**Collection entries:**
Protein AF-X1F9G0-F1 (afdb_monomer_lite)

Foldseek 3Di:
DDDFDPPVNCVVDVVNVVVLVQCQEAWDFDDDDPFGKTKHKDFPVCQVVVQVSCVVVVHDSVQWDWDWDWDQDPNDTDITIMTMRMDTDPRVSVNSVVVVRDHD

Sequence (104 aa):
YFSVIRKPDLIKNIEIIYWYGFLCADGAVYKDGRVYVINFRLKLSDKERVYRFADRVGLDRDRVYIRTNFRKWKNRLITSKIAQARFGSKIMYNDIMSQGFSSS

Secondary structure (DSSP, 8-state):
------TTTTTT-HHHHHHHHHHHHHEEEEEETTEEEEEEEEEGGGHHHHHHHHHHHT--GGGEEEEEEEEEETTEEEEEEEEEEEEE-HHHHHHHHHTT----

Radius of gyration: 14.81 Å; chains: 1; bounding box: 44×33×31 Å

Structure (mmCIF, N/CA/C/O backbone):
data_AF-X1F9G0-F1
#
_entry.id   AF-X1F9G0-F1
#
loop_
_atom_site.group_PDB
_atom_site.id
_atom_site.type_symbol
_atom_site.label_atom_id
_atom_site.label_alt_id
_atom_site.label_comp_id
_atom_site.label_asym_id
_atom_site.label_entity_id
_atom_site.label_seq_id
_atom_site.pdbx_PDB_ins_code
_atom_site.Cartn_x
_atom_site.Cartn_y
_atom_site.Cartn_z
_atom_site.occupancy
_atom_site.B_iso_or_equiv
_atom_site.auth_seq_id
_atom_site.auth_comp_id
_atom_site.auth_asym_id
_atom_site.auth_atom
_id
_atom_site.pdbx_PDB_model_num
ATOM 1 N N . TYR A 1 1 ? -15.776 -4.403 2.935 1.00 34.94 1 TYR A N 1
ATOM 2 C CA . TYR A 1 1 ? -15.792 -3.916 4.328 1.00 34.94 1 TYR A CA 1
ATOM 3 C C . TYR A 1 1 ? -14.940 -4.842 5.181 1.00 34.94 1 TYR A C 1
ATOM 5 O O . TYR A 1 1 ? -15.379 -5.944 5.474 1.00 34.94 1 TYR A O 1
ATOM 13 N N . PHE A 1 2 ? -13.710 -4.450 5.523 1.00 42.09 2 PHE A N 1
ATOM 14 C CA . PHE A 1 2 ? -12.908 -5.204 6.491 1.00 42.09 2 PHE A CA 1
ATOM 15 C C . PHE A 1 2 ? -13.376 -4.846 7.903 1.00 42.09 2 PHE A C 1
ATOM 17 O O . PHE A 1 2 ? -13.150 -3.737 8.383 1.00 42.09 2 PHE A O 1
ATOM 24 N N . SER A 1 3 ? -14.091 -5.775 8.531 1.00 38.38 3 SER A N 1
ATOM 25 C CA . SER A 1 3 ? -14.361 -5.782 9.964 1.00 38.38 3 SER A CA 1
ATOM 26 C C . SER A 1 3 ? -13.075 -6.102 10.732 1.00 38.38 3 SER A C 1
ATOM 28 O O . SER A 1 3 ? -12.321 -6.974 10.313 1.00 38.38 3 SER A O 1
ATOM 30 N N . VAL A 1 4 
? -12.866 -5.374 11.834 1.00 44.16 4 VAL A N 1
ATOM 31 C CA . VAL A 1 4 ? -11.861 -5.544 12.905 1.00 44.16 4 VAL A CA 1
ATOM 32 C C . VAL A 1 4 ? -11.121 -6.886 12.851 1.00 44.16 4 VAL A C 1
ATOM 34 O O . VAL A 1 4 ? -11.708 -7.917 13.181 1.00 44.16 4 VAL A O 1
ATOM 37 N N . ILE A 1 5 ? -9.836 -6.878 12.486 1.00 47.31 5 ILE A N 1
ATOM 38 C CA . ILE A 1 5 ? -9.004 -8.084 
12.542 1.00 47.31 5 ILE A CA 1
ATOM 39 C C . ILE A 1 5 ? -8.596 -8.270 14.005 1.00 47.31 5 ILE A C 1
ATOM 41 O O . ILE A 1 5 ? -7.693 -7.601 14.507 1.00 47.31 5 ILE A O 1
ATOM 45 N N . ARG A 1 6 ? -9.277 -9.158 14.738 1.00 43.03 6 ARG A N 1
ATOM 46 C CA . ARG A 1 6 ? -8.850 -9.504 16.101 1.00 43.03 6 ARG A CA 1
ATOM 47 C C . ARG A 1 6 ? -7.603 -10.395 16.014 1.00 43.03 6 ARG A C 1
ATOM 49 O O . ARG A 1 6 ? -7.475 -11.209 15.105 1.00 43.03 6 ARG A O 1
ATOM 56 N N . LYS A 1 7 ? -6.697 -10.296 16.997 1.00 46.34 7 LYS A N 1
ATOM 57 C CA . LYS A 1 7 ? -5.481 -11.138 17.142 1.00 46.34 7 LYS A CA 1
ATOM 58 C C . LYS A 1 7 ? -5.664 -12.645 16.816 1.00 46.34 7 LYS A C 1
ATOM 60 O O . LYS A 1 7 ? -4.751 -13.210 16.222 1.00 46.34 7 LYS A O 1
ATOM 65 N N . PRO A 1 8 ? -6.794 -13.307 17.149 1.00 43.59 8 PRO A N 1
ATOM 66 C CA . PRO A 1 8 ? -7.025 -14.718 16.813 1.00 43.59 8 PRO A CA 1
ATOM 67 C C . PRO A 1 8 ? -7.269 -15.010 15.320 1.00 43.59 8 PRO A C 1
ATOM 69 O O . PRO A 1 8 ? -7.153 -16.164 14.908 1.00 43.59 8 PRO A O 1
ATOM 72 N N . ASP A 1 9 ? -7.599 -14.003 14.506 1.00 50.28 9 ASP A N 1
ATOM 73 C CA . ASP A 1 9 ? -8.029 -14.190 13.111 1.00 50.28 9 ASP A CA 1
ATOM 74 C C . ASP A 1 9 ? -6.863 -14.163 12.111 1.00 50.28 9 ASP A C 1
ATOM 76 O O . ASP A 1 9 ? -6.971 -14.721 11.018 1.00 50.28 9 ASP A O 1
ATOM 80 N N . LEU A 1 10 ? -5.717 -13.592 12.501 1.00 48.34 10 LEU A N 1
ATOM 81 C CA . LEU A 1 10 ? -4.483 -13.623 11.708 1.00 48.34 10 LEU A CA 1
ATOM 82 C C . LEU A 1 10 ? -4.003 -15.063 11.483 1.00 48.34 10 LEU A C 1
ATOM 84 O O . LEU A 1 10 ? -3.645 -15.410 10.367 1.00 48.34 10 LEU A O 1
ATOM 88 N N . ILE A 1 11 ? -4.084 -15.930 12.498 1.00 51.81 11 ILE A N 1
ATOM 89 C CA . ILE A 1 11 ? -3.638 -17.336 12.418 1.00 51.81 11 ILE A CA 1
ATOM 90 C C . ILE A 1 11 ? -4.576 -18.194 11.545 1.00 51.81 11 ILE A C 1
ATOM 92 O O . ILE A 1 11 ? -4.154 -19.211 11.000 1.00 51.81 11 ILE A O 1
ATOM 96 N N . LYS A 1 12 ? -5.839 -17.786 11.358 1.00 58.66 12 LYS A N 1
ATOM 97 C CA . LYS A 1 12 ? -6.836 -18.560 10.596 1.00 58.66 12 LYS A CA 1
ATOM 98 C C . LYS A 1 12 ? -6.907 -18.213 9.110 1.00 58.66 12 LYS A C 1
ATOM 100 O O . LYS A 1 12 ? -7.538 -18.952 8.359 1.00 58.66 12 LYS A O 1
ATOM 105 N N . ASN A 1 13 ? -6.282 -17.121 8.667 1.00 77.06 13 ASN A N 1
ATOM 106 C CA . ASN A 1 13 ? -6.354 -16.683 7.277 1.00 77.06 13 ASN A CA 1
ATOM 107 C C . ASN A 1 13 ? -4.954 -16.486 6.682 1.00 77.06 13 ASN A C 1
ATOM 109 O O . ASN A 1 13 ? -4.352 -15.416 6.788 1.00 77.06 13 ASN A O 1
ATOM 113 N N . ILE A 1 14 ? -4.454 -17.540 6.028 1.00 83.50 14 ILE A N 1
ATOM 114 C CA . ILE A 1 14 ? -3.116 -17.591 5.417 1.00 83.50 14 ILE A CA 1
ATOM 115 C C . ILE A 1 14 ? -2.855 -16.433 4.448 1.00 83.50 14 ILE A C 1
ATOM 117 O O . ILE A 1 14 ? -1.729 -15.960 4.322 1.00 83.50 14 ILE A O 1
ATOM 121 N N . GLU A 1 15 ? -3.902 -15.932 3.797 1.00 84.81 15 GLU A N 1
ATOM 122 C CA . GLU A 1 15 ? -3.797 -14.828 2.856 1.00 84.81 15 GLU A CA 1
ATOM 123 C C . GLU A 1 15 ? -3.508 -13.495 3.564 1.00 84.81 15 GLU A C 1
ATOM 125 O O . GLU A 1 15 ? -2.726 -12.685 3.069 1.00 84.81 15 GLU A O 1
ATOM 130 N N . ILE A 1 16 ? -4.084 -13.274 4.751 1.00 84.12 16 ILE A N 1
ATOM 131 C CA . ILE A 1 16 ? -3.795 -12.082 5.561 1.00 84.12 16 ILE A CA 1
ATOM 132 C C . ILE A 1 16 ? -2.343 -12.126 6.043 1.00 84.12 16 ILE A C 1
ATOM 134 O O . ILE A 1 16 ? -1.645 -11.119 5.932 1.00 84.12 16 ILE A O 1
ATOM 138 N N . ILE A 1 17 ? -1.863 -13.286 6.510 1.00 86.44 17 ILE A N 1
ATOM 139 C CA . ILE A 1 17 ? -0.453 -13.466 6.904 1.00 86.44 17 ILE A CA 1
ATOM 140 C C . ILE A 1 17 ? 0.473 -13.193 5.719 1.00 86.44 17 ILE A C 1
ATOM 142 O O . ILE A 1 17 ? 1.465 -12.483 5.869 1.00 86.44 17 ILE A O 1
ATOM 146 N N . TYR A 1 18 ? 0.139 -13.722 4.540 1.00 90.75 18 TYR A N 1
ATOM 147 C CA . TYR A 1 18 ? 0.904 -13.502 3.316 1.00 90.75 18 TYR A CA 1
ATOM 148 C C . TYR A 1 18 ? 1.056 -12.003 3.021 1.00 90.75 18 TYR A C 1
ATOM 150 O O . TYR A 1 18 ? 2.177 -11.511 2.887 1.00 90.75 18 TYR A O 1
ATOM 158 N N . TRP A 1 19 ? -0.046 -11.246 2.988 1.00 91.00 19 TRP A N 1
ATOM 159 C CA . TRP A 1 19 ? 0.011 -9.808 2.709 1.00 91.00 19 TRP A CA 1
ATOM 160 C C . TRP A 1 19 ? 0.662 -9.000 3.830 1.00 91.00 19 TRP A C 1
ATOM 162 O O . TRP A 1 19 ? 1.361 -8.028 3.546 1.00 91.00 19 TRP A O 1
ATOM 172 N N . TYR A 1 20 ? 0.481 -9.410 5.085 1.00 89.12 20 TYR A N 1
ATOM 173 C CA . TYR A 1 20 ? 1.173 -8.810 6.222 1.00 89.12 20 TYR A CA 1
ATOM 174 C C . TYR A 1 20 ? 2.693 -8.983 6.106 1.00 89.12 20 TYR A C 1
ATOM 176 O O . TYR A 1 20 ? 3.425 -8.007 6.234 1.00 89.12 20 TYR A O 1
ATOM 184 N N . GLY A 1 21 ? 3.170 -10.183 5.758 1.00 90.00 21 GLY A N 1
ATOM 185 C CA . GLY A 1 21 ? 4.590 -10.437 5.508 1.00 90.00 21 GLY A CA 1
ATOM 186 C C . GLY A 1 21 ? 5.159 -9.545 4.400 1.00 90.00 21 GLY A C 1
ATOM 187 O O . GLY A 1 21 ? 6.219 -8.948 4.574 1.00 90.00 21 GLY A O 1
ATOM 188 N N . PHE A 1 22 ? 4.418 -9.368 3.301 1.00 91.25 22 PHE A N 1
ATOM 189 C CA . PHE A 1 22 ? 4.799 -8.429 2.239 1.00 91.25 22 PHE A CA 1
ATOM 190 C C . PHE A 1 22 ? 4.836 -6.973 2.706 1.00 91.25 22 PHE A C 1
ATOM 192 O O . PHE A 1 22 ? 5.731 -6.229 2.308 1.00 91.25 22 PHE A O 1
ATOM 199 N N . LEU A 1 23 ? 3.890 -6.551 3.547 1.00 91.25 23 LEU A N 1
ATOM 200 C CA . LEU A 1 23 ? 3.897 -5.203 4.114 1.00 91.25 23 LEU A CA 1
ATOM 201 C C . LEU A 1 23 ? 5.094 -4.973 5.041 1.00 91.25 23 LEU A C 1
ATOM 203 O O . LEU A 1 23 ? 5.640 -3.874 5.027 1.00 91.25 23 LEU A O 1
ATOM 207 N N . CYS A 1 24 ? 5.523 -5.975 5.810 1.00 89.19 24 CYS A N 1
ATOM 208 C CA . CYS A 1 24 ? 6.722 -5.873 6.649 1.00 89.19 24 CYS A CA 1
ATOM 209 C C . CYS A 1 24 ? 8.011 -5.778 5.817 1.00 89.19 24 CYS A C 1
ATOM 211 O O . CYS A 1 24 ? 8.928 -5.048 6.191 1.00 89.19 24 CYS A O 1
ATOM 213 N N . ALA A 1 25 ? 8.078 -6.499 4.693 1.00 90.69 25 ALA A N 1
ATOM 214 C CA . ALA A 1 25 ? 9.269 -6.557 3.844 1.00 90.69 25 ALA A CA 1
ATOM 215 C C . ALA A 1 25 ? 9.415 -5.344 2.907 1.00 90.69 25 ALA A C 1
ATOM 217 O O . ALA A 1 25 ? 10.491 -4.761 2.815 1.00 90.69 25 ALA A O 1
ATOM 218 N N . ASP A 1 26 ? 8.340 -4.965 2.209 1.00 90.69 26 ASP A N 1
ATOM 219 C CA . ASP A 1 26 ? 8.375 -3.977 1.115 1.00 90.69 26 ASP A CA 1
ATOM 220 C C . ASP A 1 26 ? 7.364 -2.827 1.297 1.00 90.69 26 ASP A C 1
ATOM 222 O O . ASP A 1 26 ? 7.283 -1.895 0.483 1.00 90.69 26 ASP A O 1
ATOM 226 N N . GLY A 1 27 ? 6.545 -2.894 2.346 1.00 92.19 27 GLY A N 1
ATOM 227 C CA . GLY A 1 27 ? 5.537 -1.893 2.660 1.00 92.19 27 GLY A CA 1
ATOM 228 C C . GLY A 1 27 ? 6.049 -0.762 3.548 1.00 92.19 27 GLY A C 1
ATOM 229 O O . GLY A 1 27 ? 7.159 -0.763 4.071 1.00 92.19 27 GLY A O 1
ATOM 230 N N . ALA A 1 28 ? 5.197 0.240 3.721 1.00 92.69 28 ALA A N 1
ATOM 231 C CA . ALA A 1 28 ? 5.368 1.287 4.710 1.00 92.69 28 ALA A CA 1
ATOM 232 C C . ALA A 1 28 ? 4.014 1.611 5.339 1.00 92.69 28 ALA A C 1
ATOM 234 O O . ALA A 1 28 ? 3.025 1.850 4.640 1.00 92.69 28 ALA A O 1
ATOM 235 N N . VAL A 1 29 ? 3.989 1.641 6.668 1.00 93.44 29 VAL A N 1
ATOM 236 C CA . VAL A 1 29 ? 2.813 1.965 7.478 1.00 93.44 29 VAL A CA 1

**WHAT IS NEEDED:** When you reach the line containing "ATOM 113 N N" in the data above, start copying exactly, and stop after the line containing "ATOM 130 N N".

**OUTPUT FOR THIS EXERCISE:**
ATOM 113 N N . ILE A 1 14 ? -4.454 -17.540 6.028 1.00 83.50 14 ILE A N 1
ATOM 114 C CA . ILE A 1 14 ? -3.116 -17.591 5.417 1.00 83.50 14 ILE A CA 1
ATOM 115 C C . ILE A 1 14 ? -2.855 -16.433 4.448 1.00 83.50 14 ILE A C 1
ATOM 117 O O . ILE A 1 14 ? -1.729 -15.960 4.322 1.00 83.50 14 ILE A O 1
ATOM 121 N N . GLU A 1 15 ? -3.902 -15.932 3.797 1.00 84.81 15 GLU A N 1
ATOM 122 C CA . GLU A 1 15 ? -3.797 -14.828 2.856 1.00 84.81 15 GLU A CA 1
ATOM 123 C C . GLU A 1 15 ? -3.508 -13.495 3.564 1.00 84.81 15 GLU A C 1
ATOM 125 O O . GLU A 1 15 ? -2.726 -12.685 3.069 1.00 84.81 15 GLU A O 1
ATOM 130 N N . ILE A 1 16 ? -4.084 -13.274 4.751 1.00 84.12 16 ILE A N 1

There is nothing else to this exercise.